--- Records for the exercise Enclosed Below ---

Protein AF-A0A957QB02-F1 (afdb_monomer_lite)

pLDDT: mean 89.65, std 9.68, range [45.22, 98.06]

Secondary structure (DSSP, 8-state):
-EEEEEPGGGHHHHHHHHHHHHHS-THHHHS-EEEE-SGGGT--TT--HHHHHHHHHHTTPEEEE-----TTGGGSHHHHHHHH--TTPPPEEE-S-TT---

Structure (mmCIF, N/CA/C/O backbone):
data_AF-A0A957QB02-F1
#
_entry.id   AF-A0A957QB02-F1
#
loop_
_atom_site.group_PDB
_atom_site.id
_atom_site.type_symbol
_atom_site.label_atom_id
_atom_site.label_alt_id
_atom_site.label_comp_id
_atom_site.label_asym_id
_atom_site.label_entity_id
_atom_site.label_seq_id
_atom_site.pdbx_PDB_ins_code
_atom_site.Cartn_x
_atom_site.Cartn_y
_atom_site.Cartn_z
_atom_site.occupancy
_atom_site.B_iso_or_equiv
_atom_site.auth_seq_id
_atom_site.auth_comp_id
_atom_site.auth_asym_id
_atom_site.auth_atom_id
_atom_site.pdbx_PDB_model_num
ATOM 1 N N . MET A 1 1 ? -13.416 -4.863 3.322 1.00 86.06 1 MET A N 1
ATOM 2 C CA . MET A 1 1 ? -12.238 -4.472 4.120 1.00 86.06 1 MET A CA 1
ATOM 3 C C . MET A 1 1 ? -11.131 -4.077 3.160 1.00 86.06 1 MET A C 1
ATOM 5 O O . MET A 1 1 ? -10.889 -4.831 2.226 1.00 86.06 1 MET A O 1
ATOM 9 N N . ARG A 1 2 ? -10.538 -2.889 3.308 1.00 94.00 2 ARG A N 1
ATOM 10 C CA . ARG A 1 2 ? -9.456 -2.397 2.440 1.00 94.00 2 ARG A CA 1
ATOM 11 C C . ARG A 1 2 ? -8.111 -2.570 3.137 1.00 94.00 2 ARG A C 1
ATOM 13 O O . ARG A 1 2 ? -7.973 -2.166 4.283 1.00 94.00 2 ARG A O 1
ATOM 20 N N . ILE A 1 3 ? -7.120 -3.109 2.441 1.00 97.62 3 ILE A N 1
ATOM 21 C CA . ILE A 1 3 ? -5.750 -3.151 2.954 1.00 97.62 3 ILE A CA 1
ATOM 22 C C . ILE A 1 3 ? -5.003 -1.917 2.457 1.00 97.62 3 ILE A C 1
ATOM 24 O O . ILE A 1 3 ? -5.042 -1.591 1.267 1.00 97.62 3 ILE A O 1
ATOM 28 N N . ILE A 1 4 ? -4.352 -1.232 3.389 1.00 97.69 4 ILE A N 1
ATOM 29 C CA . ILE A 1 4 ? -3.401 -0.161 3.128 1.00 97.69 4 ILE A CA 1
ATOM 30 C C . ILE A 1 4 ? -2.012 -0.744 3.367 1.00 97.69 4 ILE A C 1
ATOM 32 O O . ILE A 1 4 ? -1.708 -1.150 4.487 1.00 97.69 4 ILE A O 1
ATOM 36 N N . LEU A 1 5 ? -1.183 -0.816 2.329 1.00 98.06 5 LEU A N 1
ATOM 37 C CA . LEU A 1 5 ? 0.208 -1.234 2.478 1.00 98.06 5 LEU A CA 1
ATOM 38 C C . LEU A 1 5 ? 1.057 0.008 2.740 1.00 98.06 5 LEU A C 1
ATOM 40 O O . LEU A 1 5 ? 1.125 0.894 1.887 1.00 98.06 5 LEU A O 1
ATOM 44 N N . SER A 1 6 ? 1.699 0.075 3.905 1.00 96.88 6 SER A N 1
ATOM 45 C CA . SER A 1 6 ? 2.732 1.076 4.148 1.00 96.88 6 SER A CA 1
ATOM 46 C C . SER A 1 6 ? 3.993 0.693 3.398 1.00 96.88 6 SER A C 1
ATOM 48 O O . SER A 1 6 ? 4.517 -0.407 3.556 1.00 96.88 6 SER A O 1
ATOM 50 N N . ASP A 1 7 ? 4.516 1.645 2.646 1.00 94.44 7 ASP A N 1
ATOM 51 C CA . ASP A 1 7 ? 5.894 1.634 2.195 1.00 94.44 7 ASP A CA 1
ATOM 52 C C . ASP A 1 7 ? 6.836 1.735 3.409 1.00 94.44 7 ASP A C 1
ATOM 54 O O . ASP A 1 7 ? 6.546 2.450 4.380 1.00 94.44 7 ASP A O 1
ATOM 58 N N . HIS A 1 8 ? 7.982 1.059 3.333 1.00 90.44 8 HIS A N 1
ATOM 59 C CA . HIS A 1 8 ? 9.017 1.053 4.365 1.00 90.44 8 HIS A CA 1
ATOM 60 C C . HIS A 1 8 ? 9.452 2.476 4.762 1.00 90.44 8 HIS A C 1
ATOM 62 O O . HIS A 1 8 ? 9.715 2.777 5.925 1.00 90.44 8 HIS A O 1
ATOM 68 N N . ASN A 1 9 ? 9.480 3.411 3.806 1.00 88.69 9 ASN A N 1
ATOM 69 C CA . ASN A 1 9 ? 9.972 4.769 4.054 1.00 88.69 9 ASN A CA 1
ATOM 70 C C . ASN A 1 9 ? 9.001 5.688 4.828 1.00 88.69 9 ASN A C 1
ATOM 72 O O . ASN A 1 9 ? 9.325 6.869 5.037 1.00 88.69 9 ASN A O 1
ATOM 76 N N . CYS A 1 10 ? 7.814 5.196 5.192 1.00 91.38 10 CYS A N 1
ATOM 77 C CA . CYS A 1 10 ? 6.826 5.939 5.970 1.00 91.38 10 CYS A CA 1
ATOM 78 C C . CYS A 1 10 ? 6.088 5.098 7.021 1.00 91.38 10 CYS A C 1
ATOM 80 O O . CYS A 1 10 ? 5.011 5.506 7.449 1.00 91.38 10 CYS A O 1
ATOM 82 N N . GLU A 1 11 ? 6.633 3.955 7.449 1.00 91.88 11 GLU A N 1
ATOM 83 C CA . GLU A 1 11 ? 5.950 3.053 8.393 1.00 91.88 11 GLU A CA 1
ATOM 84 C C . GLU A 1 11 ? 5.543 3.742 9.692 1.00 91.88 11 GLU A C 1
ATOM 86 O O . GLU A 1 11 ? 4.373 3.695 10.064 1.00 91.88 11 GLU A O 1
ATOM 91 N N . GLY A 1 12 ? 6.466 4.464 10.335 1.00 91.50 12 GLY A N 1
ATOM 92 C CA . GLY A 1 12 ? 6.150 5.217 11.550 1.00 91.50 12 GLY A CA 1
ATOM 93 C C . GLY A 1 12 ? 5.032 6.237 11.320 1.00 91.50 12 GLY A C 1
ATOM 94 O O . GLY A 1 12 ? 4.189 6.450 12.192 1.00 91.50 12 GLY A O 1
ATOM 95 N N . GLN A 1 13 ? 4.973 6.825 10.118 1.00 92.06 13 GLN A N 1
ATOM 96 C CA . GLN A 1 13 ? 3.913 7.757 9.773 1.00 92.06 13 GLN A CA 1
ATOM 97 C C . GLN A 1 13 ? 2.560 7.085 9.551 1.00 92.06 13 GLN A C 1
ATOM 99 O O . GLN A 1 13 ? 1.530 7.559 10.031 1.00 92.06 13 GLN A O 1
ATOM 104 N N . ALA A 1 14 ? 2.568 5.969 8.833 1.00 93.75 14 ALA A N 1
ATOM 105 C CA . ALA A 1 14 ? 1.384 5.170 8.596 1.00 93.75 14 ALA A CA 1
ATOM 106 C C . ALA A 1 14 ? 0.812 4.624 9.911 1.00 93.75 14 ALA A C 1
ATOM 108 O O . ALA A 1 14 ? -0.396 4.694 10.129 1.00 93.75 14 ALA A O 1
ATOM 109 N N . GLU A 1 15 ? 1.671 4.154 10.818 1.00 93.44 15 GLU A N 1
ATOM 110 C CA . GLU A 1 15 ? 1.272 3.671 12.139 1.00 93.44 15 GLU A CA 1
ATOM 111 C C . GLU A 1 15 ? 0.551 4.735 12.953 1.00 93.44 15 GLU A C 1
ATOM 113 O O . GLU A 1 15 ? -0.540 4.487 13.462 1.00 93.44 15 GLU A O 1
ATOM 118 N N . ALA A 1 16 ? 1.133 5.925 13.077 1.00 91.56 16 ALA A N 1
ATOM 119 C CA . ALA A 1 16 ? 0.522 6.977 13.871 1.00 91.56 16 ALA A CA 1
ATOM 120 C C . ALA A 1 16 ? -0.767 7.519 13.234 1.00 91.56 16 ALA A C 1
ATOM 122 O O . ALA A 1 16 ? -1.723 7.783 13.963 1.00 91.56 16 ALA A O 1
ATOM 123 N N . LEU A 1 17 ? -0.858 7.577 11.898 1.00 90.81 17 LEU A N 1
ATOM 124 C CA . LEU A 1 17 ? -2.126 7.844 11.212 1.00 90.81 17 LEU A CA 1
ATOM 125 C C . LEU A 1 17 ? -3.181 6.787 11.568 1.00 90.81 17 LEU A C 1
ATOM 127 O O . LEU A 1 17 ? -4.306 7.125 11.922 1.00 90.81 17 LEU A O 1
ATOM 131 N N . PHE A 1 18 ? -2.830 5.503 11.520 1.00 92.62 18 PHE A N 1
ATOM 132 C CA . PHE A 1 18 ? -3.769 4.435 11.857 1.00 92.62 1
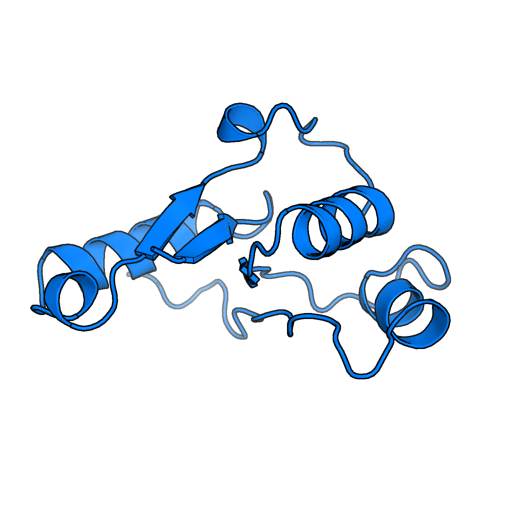8 PHE A CA 1
ATOM 133 C C . PHE A 1 18 ? -4.126 4.391 13.342 1.00 92.62 18 PHE A C 1
ATOM 135 O O . PHE A 1 18 ? -5.256 4.057 13.685 1.00 92.62 18 PHE A O 1
ATOM 142 N N . ASN A 1 19 ? -3.209 4.762 14.232 1.00 91.38 19 ASN A N 1
ATOM 143 C CA . ASN A 1 19 ? -3.509 4.921 15.650 1.00 91.38 19 ASN A CA 1
ATOM 144 C C . ASN A 1 19 ? -4.496 6.071 15.869 1.00 91.38 19 ASN A C 1
ATOM 146 O O . ASN A 1 19 ? -5.462 5.898 16.606 1.00 91.38 19 ASN A O 1
ATOM 150 N N . LEU A 1 20 ? -4.328 7.201 15.178 1.00 90.31 20 LEU A N 1
ATOM 151 C CA . LEU A 1 20 ? -5.303 8.292 15.203 1.00 90.31 20 LEU A CA 1
ATOM 152 C C . LEU A 1 20 ? -6.692 7.805 14.764 1.00 90.31 20 LEU A C 1
ATOM 154 O O . LEU A 1 20 ? -7.670 8.032 15.473 1.00 90.31 20 LEU A O 1
ATOM 158 N N . LEU A 1 21 ? -6.761 7.075 13.646 1.00 90.38 21 LEU A N 1
ATOM 159 C CA . LEU A 1 21 ? -8.014 6.525 13.120 1.00 90.38 21 LEU A CA 1
ATOM 160 C C . LEU A 1 21 ? -8.671 5.506 14.061 1.00 90.38 21 LEU A C 1
ATOM 162 O O . LEU A 1 21 ? -9.893 5.415 14.075 1.00 90.38 21 LEU A O 1
ATOM 166 N N . ARG A 1 22 ? -7.885 4.747 14.836 1.00 88.75 22 ARG A N 1
ATOM 167 C CA . ARG A 1 22 ? -8.389 3.783 15.831 1.00 88.75 22 ARG A CA 1
ATOM 168 C C . ARG A 1 22 ? -8.896 4.447 17.105 1.00 88.75 22 ARG A C 1
ATOM 170 O O . ARG A 1 22 ? -9.886 3.996 17.662 1.00 88.75 22 ARG A O 1
ATOM 177 N N . TYR A 1 23 ? -8.170 5.443 17.611 1.00 85.62 23 TYR A N 1
ATOM 178 C CA . TYR A 1 23 ? -8.369 5.940 18.976 1.00 85.62 23 TYR A CA 1
ATOM 179 C C . TYR A 1 23 ? -9.150 7.249 19.057 1.00 85.62 23 TYR A C 1
ATOM 181 O O . TYR A 1 23 ? -9.692 7.553 20.116 1.00 85.62 23 TYR A O 1
ATOM 189 N N . GLN A 1 24 ? -9.188 8.043 17.986 1.00 76.56 24 GLN A N 1
ATOM 190 C CA . GLN A 1 24 ? -9.828 9.364 18.003 1.00 76.56 24 GLN A CA 1
ATOM 191 C C . GLN A 1 24 ? -11.092 9.442 17.143 1.00 76.56 24 GLN A C 1
ATOM 193 O O . GLN A 1 24 ? -11.665 10.521 16.994 1.00 76.56 24 GLN A O 1
ATOM 198 N N . SER A 1 25 ? -11.534 8.326 16.563 1.00 68.69 25 SER A N 1
ATOM 199 C CA . SER A 1 25 ? -12.648 8.318 15.616 1.00 68.69 25 SER A CA 1
ATOM 200 C C . SER A 1 25 ? -13.214 6.928 15.361 1.00 68.69 25 SER A C 1
ATOM 202 O O . SER A 1 25 ? -12.456 5.967 15.302 1.00 68.69 25 SER A O 1
ATOM 204 N N . ASP A 1 26 ? -14.494 6.854 15.005 1.00 84.56 26 ASP A N 1
ATOM 205 C CA . ASP A 1 26 ? -15.146 5.620 14.536 1.00 84.56 26 ASP A CA 1
ATOM 206 C C . ASP A 1 26 ? -14.895 5.358 13.032 1.00 84.56 26 ASP A C 1
ATOM 208 O O . ASP A 1 26 ? -15.633 4.637 12.359 1.00 84.56 26 ASP A O 1
ATOM 212 N N . TRP A 1 27 ? -13.844 5.960 12.456 1.00 86.44 27 TRP A N 1
ATOM 213 C CA . TRP A 1 27 ? -13.547 5.880 11.020 1.00 86.44 27 TRP A CA 1
ATOM 214 C C . TRP A 1 27 ? -13.370 4.441 10.536 1.00 86.44 27 TRP A C 1
ATOM 216 O O . TRP A 1 27 ? -13.794 4.123 9.427 1.00 86.44 27 TRP A O 1
ATOM 226 N N . LEU A 1 28 ? -12.774 3.571 11.354 1.00 87.56 28 LEU A N 1
ATOM 227 C CA . LEU A 1 28 ? -12.573 2.165 10.995 1.00 87.56 28 LEU A CA 1
ATOM 228 C C . LEU A 1 28 ? -13.858 1.330 11.069 1.00 87.56 28 LEU A C 1
ATOM 230 O O . LEU A 1 28 ? -13.926 0.288 10.419 1.00 87.56 28 LEU A O 1
ATOM 234 N N . GLU A 1 29 ? -14.879 1.785 11.801 1.00 86.62 29 GLU A N 1
ATOM 235 C CA . GLU A 1 29 ? -16.210 1.168 11.775 1.00 86.62 29 GLU A CA 1
ATOM 236 C C . GLU A 1 29 ? -16.963 1.557 10.498 1.00 86.62 29 GLU A C 1
ATOM 238 O O . GLU A 1 29 ? -17.604 0.717 9.864 1.00 86.62 29 GLU A O 1
ATOM 243 N N . LEU A 1 30 ? -16.835 2.821 10.079 1.00 88.75 30 LEU A N 1
ATOM 244 C CA . LEU A 1 30 ? -17.465 3.345 8.863 1.00 88.75 30 LEU A CA 1
ATOM 245 C C . LEU A 1 30 ? -16.789 2.839 7.584 1.00 88.75 30 LEU A C 1
ATOM 247 O O . LEU A 1 30 ? -17.456 2.525 6.597 1.00 88.75 30 LEU A O 1
ATOM 251 N N . VAL A 1 31 ? -15.458 2.773 7.587 1.00 90.06 31 VAL A N 1
ATOM 252 C CA . VAL A 1 31 ? -14.650 2.320 6.455 1.00 90.06 31 VAL A CA 1
ATOM 253 C C . VAL A 1 31 ? -13.636 1.292 6.960 1.00 90.06 31 VAL A C 1
ATOM 255 O O . VAL A 1 31 ? -12.512 1.654 7.312 1.00 90.06 31 VAL A O 1
ATOM 258 N N . PRO A 1 32 ? -14.002 -0.006 6.967 1.00 91.38 32 PRO A N 1
ATOM 259 C CA . PRO A 1 32 ? -13.128 -1.060 7.464 1.00 91.38 32 PRO A CA 1
ATOM 260 C C . PRO A 1 32 ? -11.834 -1.140 6.659 1.00 91.38 32 PRO A C 1
ATOM 262 O O . PRO A 1 32 ? -11.835 -1.567 5.493 1.00 91.38 32 PRO A O 1
ATOM 265 N N . MET A 1 33 ? -10.729 -0.754 7.293 1.00 93.81 33 MET A N 1
ATOM 266 C CA . MET A 1 33 ? -9.395 -0.786 6.708 1.00 93.81 33 MET A CA 1
ATOM 267 C C . MET A 1 33 ? -8.342 -1.311 7.681 1.00 93.81 33 MET A C 1
ATOM 269 O O . MET A 1 33 ? -8.426 -1.115 8.891 1.00 93.81 33 MET A O 1
ATOM 273 N N . GLU A 1 34 ? -7.336 -1.970 7.122 1.00 95.38 34 GLU A N 1
ATOM 274 C CA . GLU A 1 34 ? -6.232 -2.592 7.844 1.00 95.38 34 GLU A CA 1
ATOM 275 C C . GLU A 1 34 ? -4.909 -2.053 7.301 1.00 95.38 34 GLU A C 1
ATOM 277 O O . GLU A 1 34 ? -4.732 -1.953 6.086 1.00 95.38 34 GLU A O 1
ATOM 282 N N . LEU A 1 35 ? -3.988 -1.707 8.199 1.00 97.00 35 LEU A N 1
ATOM 283 C CA . LEU A 1 35 ? -2.627 -1.333 7.834 1.00 97.00 35 LEU A CA 1
ATOM 284 C C . LEU A 1 35 ? -1.742 -2.576 7.828 1.00 97.00 35 LEU A C 1
ATOM 286 O O . LEU A 1 35 ? -1.655 -3.251 8.851 1.00 97.00 35 LEU A O 1
ATOM 290 N N . LYS A 1 36 ? -1.051 -2.812 6.714 1.00 97.69 36 LYS A N 1
ATOM 291 C CA . LYS A 1 36 ? -0.012 -3.835 6.573 1.00 97.69 36 LYS A CA 1
ATOM 292 C C . LYS A 1 36 ? 1.339 -3.213 6.253 1.00 97.69 36 LYS A C 1
ATOM 294 O O . LYS A 1 36 ? 1.414 -2.130 5.671 1.00 97.69 36 LYS A O 1
ATOM 299 N N . ARG A 1 37 ? 2.398 -3.929 6.605 1.00 96.75 37 ARG A N 1
ATOM 300 C CA . ARG A 1 37 ? 3.798 -3.658 6.264 1.00 96.75 37 ARG A CA 1
ATOM 301 C C . ARG A 1 37 ? 4.310 -4.716 5.299 1.00 96.75 37 ARG A C 1
ATOM 303 O O . ARG A 1 37 ? 3.612 -5.679 4.985 1.00 96.75 37 ARG A O 1
ATOM 310 N N . PHE A 1 38 ? 5.542 -4.547 4.837 1.00 96.69 38 PHE A N 1
ATOM 311 C CA . PHE A 1 38 ? 6.160 -5.473 3.889 1.00 96.69 38 PHE A CA 1
ATOM 312 C C . PHE A 1 38 ? 6.270 -6.894 4.456 1.00 96.69 38 PHE A C 1
ATOM 314 O O . PHE A 1 38 ? 5.889 -7.843 3.770 1.00 96.69 38 PHE A O 1
ATOM 321 N N . ASP A 1 39 ? 6.658 -7.034 5.725 1.00 96.19 39 ASP A N 1
ATOM 322 C CA . ASP A 1 39 ? 6.748 -8.338 6.394 1.00 96.19 39 ASP A CA 1
ATOM 323 C C . ASP A 1 39 ? 5.387 -9.058 6.470 1.00 96.19 39 ASP A C 1
ATOM 325 O O . ASP A 1 39 ? 5.326 -10.275 6.300 1.00 96.19 39 ASP A O 1
ATOM 329 N N . ASP A 1 40 ? 4.280 -8.319 6.620 1.00 97.06 40 ASP A N 1
ATOM 330 C CA . ASP A 1 40 ? 2.920 -8.885 6.672 1.00 97.06 40 ASP A CA 1
ATOM 331 C C . ASP A 1 40 ? 2.458 -9.477 5.328 1.00 97.06 40 ASP A C 1
ATOM 333 O O . ASP A 1 40 ? 1.453 -10.195 5.265 1.00 97.06 40 ASP A O 1
ATOM 337 N N . VAL A 1 41 ? 3.149 -9.135 4.236 1.00 96.25 41 VAL A N 1
ATOM 338 C CA . VAL A 1 41 ? 2.826 -9.560 2.865 1.00 96.25 41 VAL A CA 1
ATOM 339 C C . VAL A 1 41 ? 3.985 -10.293 2.180 1.00 96.25 41 VAL A C 1
ATOM 341 O O . VAL A 1 41 ? 3.896 -10.594 0.992 1.00 96.25 41 VAL A O 1
ATOM 344 N N . GLY A 1 42 ? 5.059 -10.606 2.915 1.00 95.50 42 GLY A N 1
ATOM 345 C CA . GLY A 1 42 ? 6.220 -11.337 2.401 1.00 95.50 42 GLY A CA 1
ATOM 346 C C . GLY A 1 42 ? 7.113 -10.538 1.443 1.00 95.50 42 GLY A C 1
ATOM 347 O O . GLY A 1 42 ? 7.838 -11.137 0.648 1.00 95.50 42 GLY A O 1
ATOM 348 N N . LEU A 1 43 ? 7.064 -9.204 1.490 1.00 95.75 43 LEU A N 1
ATOM 349 C CA . LEU A 1 43 ? 7.960 -8.335 0.725 1.00 95.75 43 LEU A CA 1
ATOM 350 C C . LEU A 1 43 ? 9.273 -8.103 1.476 1.00 95.75 43 LEU A C 1
ATOM 352 O O . LEU A 1 43 ? 9.293 -7.916 2.687 1.00 95.75 43 LEU A O 1
ATOM 356 N N . ALA A 1 44 ? 10.380 -8.053 0.737 1.00 94.62 44 ALA A N 1
ATOM 357 C CA . ALA A 1 44 ? 11.657 -7.617 1.290 1.00 94.62 44 ALA A CA 1
ATOM 358 C C . ALA A 1 44 ? 11.679 -6.089 1.458 1.00 94.62 44 ALA A C 1
ATOM 360 O O . ALA A 1 44 ? 11.236 -5.364 0.570 1.00 94.62 44 ALA A O 1
ATOM 361 N N . TYR A 1 45 ? 12.304 -5.584 2.524 1.00 90.06 45 TYR A N 1
ATOM 362 C CA . TYR A 1 45 ? 12.536 -4.142 2.728 1.00 90.06 45 TYR A CA 1
ATOM 363 C C . TYR A 1 45 ? 13.332 -3.463 1.603 1.00 90.06 45 TYR A C 1
ATOM 365 O O . TYR A 1 45 ? 13.278 -2.248 1.438 1.00 90.06 45 TYR A O 1
ATOM 373 N N . THR A 1 46 ? 14.079 -4.250 0.828 1.00 91.38 46 THR A N 1
ATOM 374 C CA . THR A 1 46 ? 14.850 -3.806 -0.340 1.00 91.38 46 THR A CA 1
ATOM 375 C C . THR A 1 46 ? 14.100 -3.995 -1.660 1.00 91.38 46 THR A C 1
ATOM 377 O O . THR A 1 46 ? 14.727 -3.927 -2.715 1.00 91.38 46 THR A O 1
ATOM 380 N N . ALA A 1 47 ? 12.805 -4.327 -1.632 1.00 91.75 47 ALA A N 1
ATOM 381 C CA . ALA A 1 47 ? 12.010 -4.481 -2.843 1.00 91.75 47 ALA A CA 1
ATOM 382 C C . ALA A 1 47 ? 11.953 -3.157 -3.618 1.00 91.75 47 ALA A C 1
ATOM 384 O O . ALA A 1 47 ? 11.735 -2.096 -3.037 1.00 91.75 47 ALA A O 1
ATOM 385 N N . ASP A 1 48 ? 12.143 -3.232 -4.935 1.00 91.12 48 ASP A N 1
ATOM 386 C CA . ASP A 1 48 ? 12.052 -2.062 -5.807 1.00 91.12 48 ASP A CA 1
ATOM 387 C C . ASP A 1 48 ? 10.607 -1.536 -5.881 1.00 91.12 48 ASP A C 1
ATOM 389 O O . ASP A 1 48 ? 9.649 -2.317 -5.856 1.00 91.12 48 ASP A O 1
ATOM 393 N N . ASP A 1 49 ? 10.455 -0.223 -6.096 1.00 91.12 49 ASP A N 1
ATOM 394 C CA . ASP A 1 49 ? 9.164 0.477 -6.232 1.00 91.12 49 ASP A CA 1
ATOM 395 C C . ASP A 1 49 ? 8.192 -0.242 -7.185 1.00 91.12 49 ASP A C 1
ATOM 397 O O . ASP A 1 49 ? 6.993 -0.333 -6.919 1.00 91.12 49 ASP A O 1
ATOM 401 N N . ARG A 1 50 ? 8.711 -0.799 -8.289 1.00 93.31 50 ARG A N 1
ATOM 402 C CA . ARG A 1 50 ? 7.921 -1.566 -9.262 1.00 93.31 50 ARG A CA 1
ATOM 403 C C . ARG A 1 50 ? 7.275 -2.800 -8.633 1.00 93.31 50 ARG A C 1
ATOM 405 O O . ARG A 1 50 ? 6.089 -3.027 -8.841 1.00 93.31 50 ARG A O 1
ATOM 412 N N . VAL A 1 51 ? 8.051 -3.593 -7.895 1.00 95.31 51 VAL A N 1
ATOM 413 C CA . VAL A 1 51 ? 7.583 -4.845 -7.279 1.00 95.31 51 VAL A CA 1
ATOM 414 C C . VAL A 1 51 ? 6.519 -4.533 -6.233 1.00 95.31 51 VAL A C 1
ATOM 416 O O . VAL A 1 51 ? 5.459 -5.155 -6.226 1.00 95.31 51 VAL A O 1
ATOM 419 N N . VAL A 1 52 ? 6.771 -3.518 -5.403 1.00 95.50 52 VAL A N 1
ATOM 420 C CA . VAL A 1 52 ? 5.823 -3.049 -4.385 1.00 95.50 52 VAL A CA 1
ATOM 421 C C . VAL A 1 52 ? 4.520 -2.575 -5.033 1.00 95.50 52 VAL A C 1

--- End of Enclosed Records for the exercise ---

Try it » From the material above, copy exactly the lines between the line holding "ATOM 2 C CA" and the line holding "ATOM 22 C C", inclusive, and only those.

Finished exercise »
ATOM 2 C CA . MET A 1 1 ? -12.238 -4.472 4.120 1.00 86.06 1 MET A CA 1
ATOM 3 C C . MET A 1 1 ? -11.131 -4.077 3.160 1.00 86.06 1 MET A C 1
ATOM 5 O O . MET A 1 1 ? -10.889 -4.831 2.226 1.00 86.06 1 MET A O 1
ATOM 9 N N . ARG A 1 2 ? -10.538 -2.889 3.308 1.00 94.00 2 ARG A N 1
ATOM 10 C CA . ARG A 1 2 ? -9.456 -2.397 2.440 1.00 94.00 2 ARG A CA 1
ATOM 11 C C . ARG A 1 2 ? -8.111 -2.570 3.137 1.00 94.00 2 ARG A C 1
ATOM 13 O O . ARG A 1 2 ? -7.973 -2.166 4.283 1.00 94.00 2 ARG A O 1
ATOM 20 N N . ILE A 1 3 ? -7.120 -3.109 2.441 1.00 97.62 3 ILE A N 1
ATOM 21 C CA . ILE A 1 3 ? -5.750 -3.151 2.954 1.00 97.62 3 ILE A CA 1
ATOM 22 C C . ILE A 1 3 ? -5.003 -1.917 2.457 1.00 97.62 3 ILE A C 1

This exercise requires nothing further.